Budget 2016: Brace for austerity

2016-02-23 07:15 - Dumile Sibindana
Finance Minister Pravin Gordhan. (Reuters)

ATTENDING the PwC Budget Predictions media briefing leading up the National Budget speech, one had a sense that the 2016 address is one of the most eagerly-anticipated budget speeches in recent times.

Businesses and individuals alike are anxiously predicting measures the National Treasury is likely to take to raise the estimated R20bn shortfall in tax revenues for the 2016 National Budget.
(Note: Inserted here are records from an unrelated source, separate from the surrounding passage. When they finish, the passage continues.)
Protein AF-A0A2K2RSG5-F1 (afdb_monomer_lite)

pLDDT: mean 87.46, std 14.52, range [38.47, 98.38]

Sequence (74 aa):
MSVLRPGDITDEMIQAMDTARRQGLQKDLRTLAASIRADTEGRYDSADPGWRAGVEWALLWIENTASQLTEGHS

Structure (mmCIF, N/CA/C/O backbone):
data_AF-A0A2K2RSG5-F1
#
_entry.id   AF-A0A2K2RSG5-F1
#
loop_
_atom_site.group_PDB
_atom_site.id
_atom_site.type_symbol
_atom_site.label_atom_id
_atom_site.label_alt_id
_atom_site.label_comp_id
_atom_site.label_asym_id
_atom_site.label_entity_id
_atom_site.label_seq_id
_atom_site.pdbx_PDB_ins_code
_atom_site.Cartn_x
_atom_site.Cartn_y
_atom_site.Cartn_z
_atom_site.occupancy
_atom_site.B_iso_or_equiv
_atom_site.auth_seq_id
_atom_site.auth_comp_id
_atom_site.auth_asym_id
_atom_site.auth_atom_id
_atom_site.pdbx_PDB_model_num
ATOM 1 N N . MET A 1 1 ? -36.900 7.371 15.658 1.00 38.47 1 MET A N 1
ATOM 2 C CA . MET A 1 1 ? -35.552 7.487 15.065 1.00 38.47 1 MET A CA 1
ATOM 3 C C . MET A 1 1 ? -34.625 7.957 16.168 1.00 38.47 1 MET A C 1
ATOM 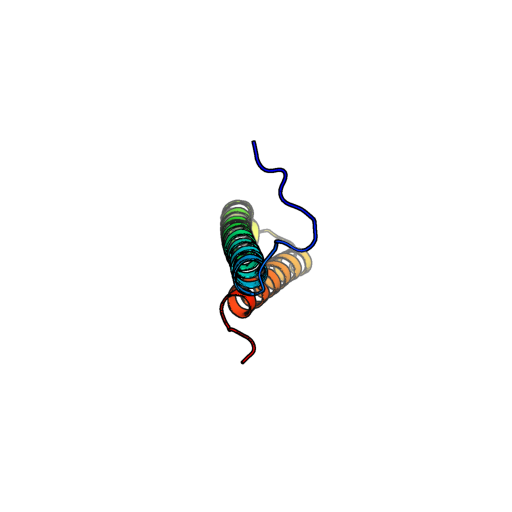5 O O . MET A 1 1 ? -34.752 9.101 16.587 1.00 38.47 1 MET A O 1
ATOM 9 N N . SER A 1 2 ? -33.795 7.072 16.717 1.00 55.47 2 SER A N 1
ATOM 10 C CA . SER A 1 2 ? -32.820 7.467 17.738 1.00 55.47 2 SER A CA 1
ATOM 11 C C . SER A 1 2 ? -31.606 8.070 17.044 1.00 55.47 2 SER A C 1
ATOM 13 O O . SER A 1 2 ? -30.986 7.421 16.207 1.00 55.47 2 SER A O 1
ATOM 15 N N . VAL A 1 3 ? 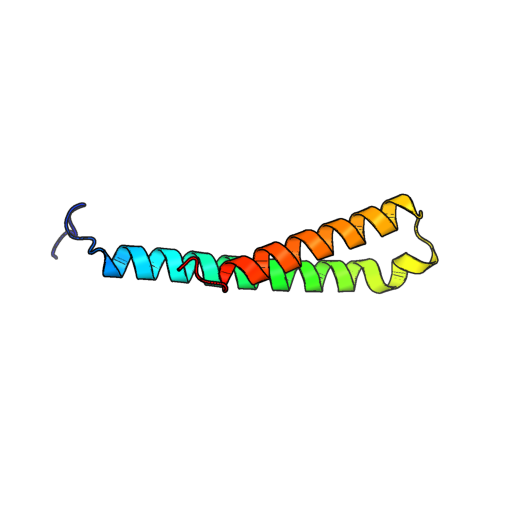-31.314 9.330 17.355 1.00 57.09 3 VAL A N 1
ATOM 16 C CA . VAL A 1 3 ? -30.081 10.007 16.946 1.00 57.09 3 VAL A CA 1
ATOM 17 C C . VAL A 1 3 ? -28.950 9.435 17.796 1.00 57.09 3 VAL A C 1
ATOM 19 O O . VAL A 1 3 ? -28.990 9.592 19.015 1.00 57.09 3 VAL A O 1
ATOM 22 N N . LEU A 1 4 ? -27.980 8.769 17.162 1.00 62.91 4 LEU A N 1
ATOM 23 C CA . LEU A 1 4 ? -26.729 8.356 17.807 1.00 62.91 4 LEU A CA 1
ATOM 24 C C . LEU A 1 4 ? -26.042 9.607 18.365 1.00 62.91 4 LEU A C 1
ATOM 26 O O . LEU A 1 4 ? -25.710 10.526 17.610 1.00 62.91 4 LEU A O 1
ATOM 30 N N . ARG A 1 5 ? -25.879 9.680 19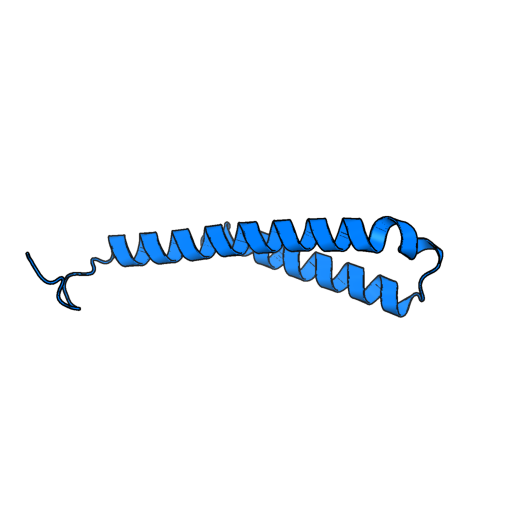.686 1.00 63.22 5 ARG A N 1
ATOM 31 C CA . ARG A 1 5 ? -25.142 10.765 20.333 1.00 63.22 5 ARG A CA 1
ATOM 32 C C . ARG A 1 5 ? -23.641 10.464 20.257 1.00 63.22 5 ARG A C 1
ATOM 34 O O . ARG A 1 5 ? -23.256 9.300 20.274 1.00 63.22 5 ARG A O 1
ATOM 41 N N . PRO A 1 6 ? -22.768 11.486 20.247 1.00 60.31 6 PRO A N 1
ATOM 42 C CA . PRO A 1 6 ? -21.313 11.292 20.222 1.00 60.31 6 PRO A CA 1
ATOM 43 C C . PRO A 1 6 ? -20.736 10.414 21.354 1.00 60.31 6 PRO A C 1
ATOM 45 O O . PRO A 1 6 ? -19.605 9.966 21.231 1.00 60.31 6 PRO A O 1
ATOM 48 N N . GLY A 1 7 ? -21.491 10.164 22.433 1.00 65.31 7 GLY A N 1
ATOM 49 C CA 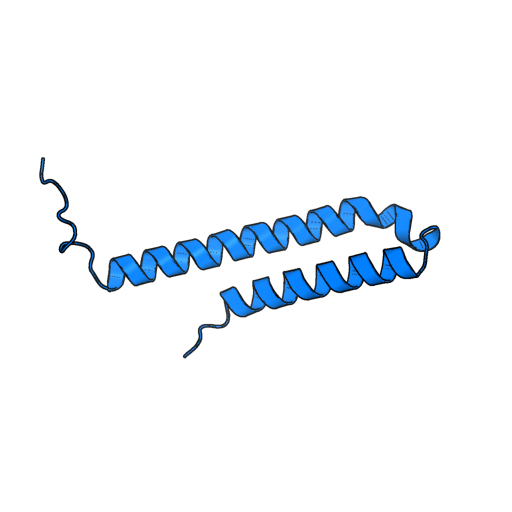. GLY A 1 7 ? -21.120 9.249 23.523 1.00 65.31 7 GLY A CA 1
ATOM 50 C C . GLY A 1 7 ? -21.591 7.796 23.358 1.00 65.31 7 GLY A C 1
ATOM 51 O O . GLY A 1 7 ? -21.297 6.983 24.224 1.00 65.31 7 GLY A O 1
ATOM 52 N N . ASP A 1 8 ? -22.306 7.467 22.277 1.00 77.44 8 ASP A N 1
ATOM 53 C CA . ASP A 1 8 ? -22.850 6.121 22.021 1.00 77.44 8 ASP A CA 1
ATOM 54 C C . ASP A 1 8 ? -21.898 5.242 21.183 1.00 77.44 8 ASP A C 1
ATOM 56 O O . ASP A 1 8 ? -22.223 4.098 20.867 1.00 77.44 8 ASP A O 1
ATOM 60 N N . ILE A 1 9 ? -20.730 5.767 20.788 1.00 82.81 9 ILE A N 1
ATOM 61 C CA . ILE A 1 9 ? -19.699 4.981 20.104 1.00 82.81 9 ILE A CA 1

It’s no secret that there’s been a fairly rapid slowdown in revenue collections since the mini budget last year.

PwC made a number of projections pertaining to the 2016 National Budget speech on Wednesday. Most of these predictions have been informed by the current bleak economic outlook:

• A projected shortfall against the mini budget forecast of between R12bn and R22bn.
• A shortfall of as much as R20bn in tax revenue estimates for 2016/17. This has largely been affected by lower real gross domestic product growth for the 2015/16 period, which then translates into lower than previously estimated tax revenues.
• No change in the CIT rate of 28%.
• No introduction of the carbon tax in 2016.
• Repeal of the withholding tax on service fees.
• A continuation of Basic Erosion of Profit Sharing (BEPS) initiatives.
• Increasing the personal income tax rate by 1% to raise an additional R10bn.
• No increase in VAT at this stage.
• Possible increase in securities transfers tax from 0.25% to 0.5% to raise up to R5bn in additional taxes.
• Above-inflation increases in general fuel levies to raise up to R6bn.

Time for tough sacrifices

The reality of the matter is that National Treasury has little option but to hike taxes in order to raise the projected shortfall in tax revenue. It may be apt to infer that Pravin Gordhan is caught between a rock and a hard place. On numerous occasions we find ourselves eagerly anticipating ‘good’ news emanating from the National Budget speech which includes, among others, the lowering of personal income tax rates, increases in social security and relief in the form of various other tax breaks.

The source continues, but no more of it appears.